London Boulevard
London Boulevard
R | 12 November 2010 (USA)
London Boulevard Trailers

A parolee falls for a reclusive movie star while trying to evade a ruthless gangster.

Reviews
Doomtomylo a film so unique, intoxicating and bizarre that it not only demands another viewing, but is also forgivable as a satirical comedy where the jokes eventually take the back seat.
Casey Duggan It’s sentimental, ridiculously long and only occasionally funny
Kamila Bell This is a coming of age storyline that you've seen in one form or another for decades. It takes a truly unique voice to make yet another one worth watching.
Cassandra Story: It's very simple but honestly that is fine.
NateWatchesCoolMovies Pains me to say this, but London Boulevard is a whole lot of nothing. Like, a disgraceful amount of nothing when you step back and look at the talent involved. I read a review on IMDb saying that "every element of this film is so right, but how did it end up so wrong?".. Sad to say, I couldn't agree more. This is one unfocused, meandering, royal catastrophe. Where does the blame lay? Who can say, really.. I don't want to lay it on the director, even though his only other feature, Mojave, was pretty dismal, but he'll find his groove. The cast is capable and willing, none of them totally phoning it in. No, I feel like it's the script, a botch job of a story consisting of scenes mired in a never-ending doldrum where nothing ever really goes anywhere and the characters get caught up in the purgatorial nonsense of it all. Colin Farrell is a tough guy who is hired to act as pseudo-bodyguard to a reclusive, neurotic film star (Keira Knightley), after which all sorts of freak occurrences and oddball Brit-bag characters get in the way. He's got a wayward sister to protect (Anna Adriel), a volatile partner in petty crime (Ben Chaplin) a nosy DI on his trail (Eddie Marsan) and all these chess pieces converge upon the arrival of London's most fearsome crime boss (Ray Winstone), who has a bag of bones to pick with Farrell for a number of different and equally muddled reasons. Winstone tries to pull him back into the game with vague homoerotic intimidation, Knightley wistfully wallows in depression with her druggie friend (David Thewlis, looking like he forgot to read the script) and hides from paparazzos, the story clumps along missing every beat and wasting a decent score as well as some stylish flourishes on events that no one seems to care about, least of all the audience. Perhaps that's why Farrell scowls his way through the whole thing, and not in a smouldering, potent way either, more like a confused, begrudging participant in a pointless exercise. They really should have gotten their act together a little more with a cast and budget like this, found a better script and given us something worth seeing. Instead we're given the cinematic equivalent of a pocket of lint, promising on the outside before we look in, ripe with potential but filled with nothing remotely worthwhile once we look inside. Shame.
Ole Sandbaek Joergensen I have been wanting to see this for some time, there is just something special about British action movies, the language is just so much cooler and the characters for some reason gets more evil without being anything different or doing anything different then what they would if it had been an American flick.This is just moving a bit slow, there are some very nice scenes and good dialogs, but the pace of the movie is a bit boring. It never really gets into fourth gear, sometimes gets up to the third, but never higher and that is a shame. The acting is great, the characters also great, the scenery very fitting and the story also quit good, but the fast paced, hard hitting action is missing.
siderite This is one of Collin Farrell's better movies, I would say.
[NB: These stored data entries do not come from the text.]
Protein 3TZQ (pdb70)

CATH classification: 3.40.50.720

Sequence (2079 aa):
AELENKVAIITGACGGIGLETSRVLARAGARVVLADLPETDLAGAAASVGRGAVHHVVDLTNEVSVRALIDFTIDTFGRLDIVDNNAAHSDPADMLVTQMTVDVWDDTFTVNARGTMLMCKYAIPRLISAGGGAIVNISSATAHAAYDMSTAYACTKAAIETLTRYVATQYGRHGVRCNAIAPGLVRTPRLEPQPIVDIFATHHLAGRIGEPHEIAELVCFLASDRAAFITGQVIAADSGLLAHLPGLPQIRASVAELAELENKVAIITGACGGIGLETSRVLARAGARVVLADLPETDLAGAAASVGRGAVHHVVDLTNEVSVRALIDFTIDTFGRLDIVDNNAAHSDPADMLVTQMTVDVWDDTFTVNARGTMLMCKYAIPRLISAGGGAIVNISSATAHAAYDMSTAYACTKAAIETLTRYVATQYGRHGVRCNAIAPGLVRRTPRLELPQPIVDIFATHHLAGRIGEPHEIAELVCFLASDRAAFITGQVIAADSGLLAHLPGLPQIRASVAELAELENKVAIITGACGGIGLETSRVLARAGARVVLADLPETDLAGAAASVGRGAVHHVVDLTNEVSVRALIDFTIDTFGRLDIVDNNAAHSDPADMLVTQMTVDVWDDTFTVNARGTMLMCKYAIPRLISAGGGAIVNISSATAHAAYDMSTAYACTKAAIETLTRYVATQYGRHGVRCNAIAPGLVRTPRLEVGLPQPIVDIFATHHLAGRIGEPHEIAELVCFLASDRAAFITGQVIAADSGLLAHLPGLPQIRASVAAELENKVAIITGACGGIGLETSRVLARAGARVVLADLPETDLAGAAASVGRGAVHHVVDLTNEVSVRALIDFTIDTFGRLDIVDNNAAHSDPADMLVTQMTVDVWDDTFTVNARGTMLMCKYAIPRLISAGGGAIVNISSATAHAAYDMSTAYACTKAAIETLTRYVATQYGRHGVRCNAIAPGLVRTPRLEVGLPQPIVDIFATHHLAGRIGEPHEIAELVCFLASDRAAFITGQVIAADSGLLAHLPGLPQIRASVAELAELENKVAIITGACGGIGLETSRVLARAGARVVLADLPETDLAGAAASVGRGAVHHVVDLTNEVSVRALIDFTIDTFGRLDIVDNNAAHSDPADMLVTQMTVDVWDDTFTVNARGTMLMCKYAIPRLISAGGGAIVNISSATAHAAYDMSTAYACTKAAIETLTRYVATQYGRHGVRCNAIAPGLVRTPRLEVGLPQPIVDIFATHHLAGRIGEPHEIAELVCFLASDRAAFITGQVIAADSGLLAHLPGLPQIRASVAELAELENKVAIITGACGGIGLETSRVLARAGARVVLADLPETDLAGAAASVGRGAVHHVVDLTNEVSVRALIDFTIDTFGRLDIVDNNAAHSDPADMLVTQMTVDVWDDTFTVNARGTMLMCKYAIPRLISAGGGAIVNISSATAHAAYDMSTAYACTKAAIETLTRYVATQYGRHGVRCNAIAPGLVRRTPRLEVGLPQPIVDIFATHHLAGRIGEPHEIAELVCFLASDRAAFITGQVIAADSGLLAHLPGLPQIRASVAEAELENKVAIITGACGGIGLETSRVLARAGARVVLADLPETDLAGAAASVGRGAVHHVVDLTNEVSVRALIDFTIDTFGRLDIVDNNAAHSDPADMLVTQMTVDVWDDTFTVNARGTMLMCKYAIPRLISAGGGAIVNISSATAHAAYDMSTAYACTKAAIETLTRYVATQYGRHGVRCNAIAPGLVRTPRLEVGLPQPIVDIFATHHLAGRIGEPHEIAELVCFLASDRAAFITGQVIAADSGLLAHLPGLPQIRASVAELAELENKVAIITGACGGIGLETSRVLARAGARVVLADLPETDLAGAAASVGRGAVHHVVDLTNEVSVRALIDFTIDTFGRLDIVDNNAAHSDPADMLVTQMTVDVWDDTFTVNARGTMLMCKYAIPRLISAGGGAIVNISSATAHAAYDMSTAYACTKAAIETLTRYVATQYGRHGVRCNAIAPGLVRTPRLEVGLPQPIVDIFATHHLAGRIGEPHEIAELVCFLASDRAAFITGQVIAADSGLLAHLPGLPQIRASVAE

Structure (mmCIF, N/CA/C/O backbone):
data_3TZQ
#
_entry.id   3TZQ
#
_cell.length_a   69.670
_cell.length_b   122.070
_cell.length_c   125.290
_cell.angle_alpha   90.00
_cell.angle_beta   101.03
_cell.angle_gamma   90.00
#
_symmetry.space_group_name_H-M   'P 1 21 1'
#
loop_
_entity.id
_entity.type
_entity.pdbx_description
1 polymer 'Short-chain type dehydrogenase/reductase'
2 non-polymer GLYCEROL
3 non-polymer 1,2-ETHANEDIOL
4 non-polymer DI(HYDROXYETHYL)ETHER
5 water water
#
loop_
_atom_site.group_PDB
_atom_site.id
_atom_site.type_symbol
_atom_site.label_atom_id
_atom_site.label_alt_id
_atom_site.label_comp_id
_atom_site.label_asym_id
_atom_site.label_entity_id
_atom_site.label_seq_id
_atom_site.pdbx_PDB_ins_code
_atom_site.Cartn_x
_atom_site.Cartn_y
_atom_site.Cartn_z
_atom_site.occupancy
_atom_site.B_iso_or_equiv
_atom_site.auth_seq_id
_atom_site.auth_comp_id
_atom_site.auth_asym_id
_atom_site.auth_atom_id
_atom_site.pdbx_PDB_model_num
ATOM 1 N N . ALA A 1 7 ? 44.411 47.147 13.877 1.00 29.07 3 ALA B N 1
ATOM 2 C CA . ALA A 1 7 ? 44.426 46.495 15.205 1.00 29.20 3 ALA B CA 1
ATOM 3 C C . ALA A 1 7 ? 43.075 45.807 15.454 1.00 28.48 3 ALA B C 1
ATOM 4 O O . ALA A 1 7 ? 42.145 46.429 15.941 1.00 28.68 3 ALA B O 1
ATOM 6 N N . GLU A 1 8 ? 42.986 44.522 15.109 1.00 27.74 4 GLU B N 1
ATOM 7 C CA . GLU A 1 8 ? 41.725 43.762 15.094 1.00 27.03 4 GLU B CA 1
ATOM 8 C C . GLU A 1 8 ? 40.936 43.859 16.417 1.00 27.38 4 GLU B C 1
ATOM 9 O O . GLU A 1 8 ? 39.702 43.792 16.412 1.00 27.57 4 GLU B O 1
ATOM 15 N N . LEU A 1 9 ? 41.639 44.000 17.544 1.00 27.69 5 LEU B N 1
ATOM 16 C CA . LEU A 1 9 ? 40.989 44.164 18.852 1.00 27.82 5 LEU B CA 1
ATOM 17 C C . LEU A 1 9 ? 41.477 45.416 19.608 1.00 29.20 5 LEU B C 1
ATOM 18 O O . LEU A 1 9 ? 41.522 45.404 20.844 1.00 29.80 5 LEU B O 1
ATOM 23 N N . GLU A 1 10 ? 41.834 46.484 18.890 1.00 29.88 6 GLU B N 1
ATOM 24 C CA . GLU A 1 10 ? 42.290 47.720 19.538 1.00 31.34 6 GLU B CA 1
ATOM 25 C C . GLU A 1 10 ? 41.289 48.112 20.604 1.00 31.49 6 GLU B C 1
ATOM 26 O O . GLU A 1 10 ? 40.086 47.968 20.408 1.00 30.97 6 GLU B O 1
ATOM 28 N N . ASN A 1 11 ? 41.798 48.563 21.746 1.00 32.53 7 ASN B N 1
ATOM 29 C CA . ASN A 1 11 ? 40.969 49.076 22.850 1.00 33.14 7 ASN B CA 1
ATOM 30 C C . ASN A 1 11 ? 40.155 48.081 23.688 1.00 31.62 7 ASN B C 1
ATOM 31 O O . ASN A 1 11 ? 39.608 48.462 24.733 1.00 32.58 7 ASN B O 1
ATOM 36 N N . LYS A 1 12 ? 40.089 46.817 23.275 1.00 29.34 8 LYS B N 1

He actually plays a man with a complex personality and large emotional range. Unfortunately the plot of the film is somewhat thin. You have this London underground which immediately attacks freshly freed from jail Mitchel. He has it so tough to stay straight, with offers for more or less disreputable jobs and a lot of "gangsta" shenanigans that don't really make any sense if you look at it from afar. The obsession of the gangster boss with Mitchel is as difficult to explain as is Mitchell's inability to use his God given skills to get out of a sticky situation.It's not that the movie is bad, it's that the story is pretty obvious and teaches nothing. There is no humor, Knightley as a love interest was never my cup of tea and by now it's gotten really old, and the London gangsters and their propensity for showing off is not the crowd pleaser that it used to be.So, sorry, an average film with pretty good actors is still an average film.
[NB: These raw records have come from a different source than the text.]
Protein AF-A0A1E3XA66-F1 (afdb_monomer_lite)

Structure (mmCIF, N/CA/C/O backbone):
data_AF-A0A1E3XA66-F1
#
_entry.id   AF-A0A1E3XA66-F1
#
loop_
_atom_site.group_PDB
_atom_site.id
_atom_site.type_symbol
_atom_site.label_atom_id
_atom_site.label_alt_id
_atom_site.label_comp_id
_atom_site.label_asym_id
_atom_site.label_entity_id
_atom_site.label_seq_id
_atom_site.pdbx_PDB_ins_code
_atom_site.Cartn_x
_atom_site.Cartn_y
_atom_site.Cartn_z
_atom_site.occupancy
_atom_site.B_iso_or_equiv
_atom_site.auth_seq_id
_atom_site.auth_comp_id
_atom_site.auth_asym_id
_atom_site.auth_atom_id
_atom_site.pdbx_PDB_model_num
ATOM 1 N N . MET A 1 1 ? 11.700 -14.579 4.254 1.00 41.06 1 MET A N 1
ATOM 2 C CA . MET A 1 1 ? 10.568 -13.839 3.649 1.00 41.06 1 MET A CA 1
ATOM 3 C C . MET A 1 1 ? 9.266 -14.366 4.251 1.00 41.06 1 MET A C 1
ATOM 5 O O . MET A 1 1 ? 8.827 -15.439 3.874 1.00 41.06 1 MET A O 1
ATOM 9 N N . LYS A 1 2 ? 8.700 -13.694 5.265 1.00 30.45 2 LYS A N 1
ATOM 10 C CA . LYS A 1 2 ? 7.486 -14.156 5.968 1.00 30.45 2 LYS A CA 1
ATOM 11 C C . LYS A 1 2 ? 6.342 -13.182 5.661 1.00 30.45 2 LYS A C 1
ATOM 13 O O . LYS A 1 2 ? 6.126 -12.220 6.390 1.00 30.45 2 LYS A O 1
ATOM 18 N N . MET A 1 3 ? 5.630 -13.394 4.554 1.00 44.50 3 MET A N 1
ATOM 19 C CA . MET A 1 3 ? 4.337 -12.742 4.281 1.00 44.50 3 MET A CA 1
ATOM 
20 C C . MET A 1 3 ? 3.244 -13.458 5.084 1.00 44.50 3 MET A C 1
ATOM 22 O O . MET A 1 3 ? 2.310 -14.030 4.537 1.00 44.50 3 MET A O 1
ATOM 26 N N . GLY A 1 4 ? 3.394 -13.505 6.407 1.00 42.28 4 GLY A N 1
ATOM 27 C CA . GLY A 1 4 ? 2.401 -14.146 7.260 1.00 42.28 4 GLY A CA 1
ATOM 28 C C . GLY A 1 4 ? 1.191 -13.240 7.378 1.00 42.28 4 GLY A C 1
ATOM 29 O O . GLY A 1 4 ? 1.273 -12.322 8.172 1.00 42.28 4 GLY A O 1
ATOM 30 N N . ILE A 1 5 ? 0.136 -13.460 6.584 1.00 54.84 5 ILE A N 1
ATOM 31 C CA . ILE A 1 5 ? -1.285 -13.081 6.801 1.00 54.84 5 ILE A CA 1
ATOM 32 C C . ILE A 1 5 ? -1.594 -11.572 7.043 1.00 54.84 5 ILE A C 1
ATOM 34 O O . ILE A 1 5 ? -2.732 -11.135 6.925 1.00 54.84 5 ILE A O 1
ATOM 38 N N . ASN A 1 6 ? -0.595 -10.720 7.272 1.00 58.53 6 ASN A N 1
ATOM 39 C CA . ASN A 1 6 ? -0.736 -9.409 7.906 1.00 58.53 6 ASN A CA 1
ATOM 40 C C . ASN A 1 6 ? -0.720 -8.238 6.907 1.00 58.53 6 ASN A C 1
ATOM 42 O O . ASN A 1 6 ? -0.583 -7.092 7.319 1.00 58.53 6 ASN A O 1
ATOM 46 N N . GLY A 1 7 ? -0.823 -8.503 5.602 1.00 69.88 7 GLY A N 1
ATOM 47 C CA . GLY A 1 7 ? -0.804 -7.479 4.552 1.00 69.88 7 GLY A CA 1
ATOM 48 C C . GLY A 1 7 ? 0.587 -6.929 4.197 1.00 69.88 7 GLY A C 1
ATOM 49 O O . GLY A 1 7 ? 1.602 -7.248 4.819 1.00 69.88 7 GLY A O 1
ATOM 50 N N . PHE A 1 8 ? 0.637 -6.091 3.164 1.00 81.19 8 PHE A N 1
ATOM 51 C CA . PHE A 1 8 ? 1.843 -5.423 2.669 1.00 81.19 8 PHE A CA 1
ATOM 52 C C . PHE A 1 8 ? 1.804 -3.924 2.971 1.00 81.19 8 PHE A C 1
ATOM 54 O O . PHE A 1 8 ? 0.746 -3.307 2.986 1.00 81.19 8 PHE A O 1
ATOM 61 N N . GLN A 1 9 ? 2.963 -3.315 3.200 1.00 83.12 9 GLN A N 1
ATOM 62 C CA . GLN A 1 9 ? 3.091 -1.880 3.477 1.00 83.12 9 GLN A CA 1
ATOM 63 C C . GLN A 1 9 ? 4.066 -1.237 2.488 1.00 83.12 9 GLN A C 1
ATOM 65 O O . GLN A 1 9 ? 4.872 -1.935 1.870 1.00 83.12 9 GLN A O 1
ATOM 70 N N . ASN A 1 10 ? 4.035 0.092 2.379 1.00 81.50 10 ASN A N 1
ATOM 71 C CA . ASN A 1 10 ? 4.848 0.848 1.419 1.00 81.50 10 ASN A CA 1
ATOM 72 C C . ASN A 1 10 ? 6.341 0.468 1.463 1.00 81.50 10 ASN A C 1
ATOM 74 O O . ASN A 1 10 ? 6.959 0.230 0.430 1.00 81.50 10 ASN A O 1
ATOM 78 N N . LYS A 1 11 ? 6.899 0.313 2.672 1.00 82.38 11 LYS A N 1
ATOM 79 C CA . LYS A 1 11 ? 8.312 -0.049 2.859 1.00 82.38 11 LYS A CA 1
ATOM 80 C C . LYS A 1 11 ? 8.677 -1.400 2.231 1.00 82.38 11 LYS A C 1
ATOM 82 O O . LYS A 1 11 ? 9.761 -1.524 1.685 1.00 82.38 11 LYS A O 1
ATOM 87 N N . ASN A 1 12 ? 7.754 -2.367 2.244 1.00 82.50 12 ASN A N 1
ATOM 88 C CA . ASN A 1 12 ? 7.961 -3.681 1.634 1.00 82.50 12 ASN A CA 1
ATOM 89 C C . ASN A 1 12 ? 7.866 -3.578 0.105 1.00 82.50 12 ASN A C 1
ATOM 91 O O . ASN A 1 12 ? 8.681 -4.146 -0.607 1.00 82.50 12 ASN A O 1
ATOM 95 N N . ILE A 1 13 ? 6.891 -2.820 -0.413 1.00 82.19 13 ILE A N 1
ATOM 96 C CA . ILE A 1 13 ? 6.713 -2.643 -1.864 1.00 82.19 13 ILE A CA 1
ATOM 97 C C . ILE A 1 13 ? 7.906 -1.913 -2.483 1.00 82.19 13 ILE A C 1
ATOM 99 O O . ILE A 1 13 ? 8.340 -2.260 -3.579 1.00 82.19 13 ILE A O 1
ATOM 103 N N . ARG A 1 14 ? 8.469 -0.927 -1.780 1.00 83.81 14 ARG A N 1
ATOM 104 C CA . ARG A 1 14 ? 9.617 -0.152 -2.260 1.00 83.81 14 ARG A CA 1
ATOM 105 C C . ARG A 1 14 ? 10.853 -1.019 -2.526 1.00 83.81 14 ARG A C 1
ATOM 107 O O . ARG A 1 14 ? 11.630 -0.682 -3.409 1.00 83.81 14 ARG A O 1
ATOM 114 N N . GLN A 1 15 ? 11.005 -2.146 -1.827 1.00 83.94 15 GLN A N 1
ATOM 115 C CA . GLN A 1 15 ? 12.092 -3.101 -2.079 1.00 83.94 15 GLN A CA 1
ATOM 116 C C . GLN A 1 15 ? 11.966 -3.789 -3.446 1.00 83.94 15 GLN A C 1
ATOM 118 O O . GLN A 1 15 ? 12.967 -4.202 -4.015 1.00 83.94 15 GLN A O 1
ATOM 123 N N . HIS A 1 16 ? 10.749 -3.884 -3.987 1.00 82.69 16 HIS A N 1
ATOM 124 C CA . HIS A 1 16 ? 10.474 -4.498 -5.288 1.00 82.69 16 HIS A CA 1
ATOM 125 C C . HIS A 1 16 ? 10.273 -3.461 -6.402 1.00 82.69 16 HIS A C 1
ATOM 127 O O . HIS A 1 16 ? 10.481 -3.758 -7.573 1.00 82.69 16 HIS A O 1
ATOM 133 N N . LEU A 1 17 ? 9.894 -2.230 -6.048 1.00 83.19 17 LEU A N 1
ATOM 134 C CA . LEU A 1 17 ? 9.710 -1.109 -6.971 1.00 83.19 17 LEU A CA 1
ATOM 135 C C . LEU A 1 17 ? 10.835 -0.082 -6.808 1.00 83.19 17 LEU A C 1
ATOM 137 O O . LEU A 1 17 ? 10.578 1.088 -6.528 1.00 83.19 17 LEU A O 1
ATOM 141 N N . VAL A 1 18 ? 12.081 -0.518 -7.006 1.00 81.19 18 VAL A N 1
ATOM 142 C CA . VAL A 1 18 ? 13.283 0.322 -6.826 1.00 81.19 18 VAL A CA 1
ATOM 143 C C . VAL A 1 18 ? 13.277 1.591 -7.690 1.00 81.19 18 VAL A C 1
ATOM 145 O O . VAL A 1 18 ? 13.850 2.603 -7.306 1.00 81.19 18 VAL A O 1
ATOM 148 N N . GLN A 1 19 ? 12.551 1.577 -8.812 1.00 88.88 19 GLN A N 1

Marc_Lowell It's too bad the rest of the film was not as interesting as the graphics used in the opening and closing credits (I don't think talking about the closing credits can be described as a "spoiler"). This is the kind of film I would describe as a British version of the American genre "mumble-corp". It's one of the few times I wished I had set my preferences to show subtitles along with the English version of the film. The greatest crime perpetrated in this film is that good actors capable of so much better actually got paid for the rote performances they all turned in. The British gangster genre is something that stands on its own for the sheer villainy of the bad guys. However, the histrionic levels of punishment meted out by these gangsters is so over the top that you have to ask yourself: "Was that really necessary?". In the words of the late Toronto film critic, John Harkness, "Wait until it comes out in video and then don't rent it."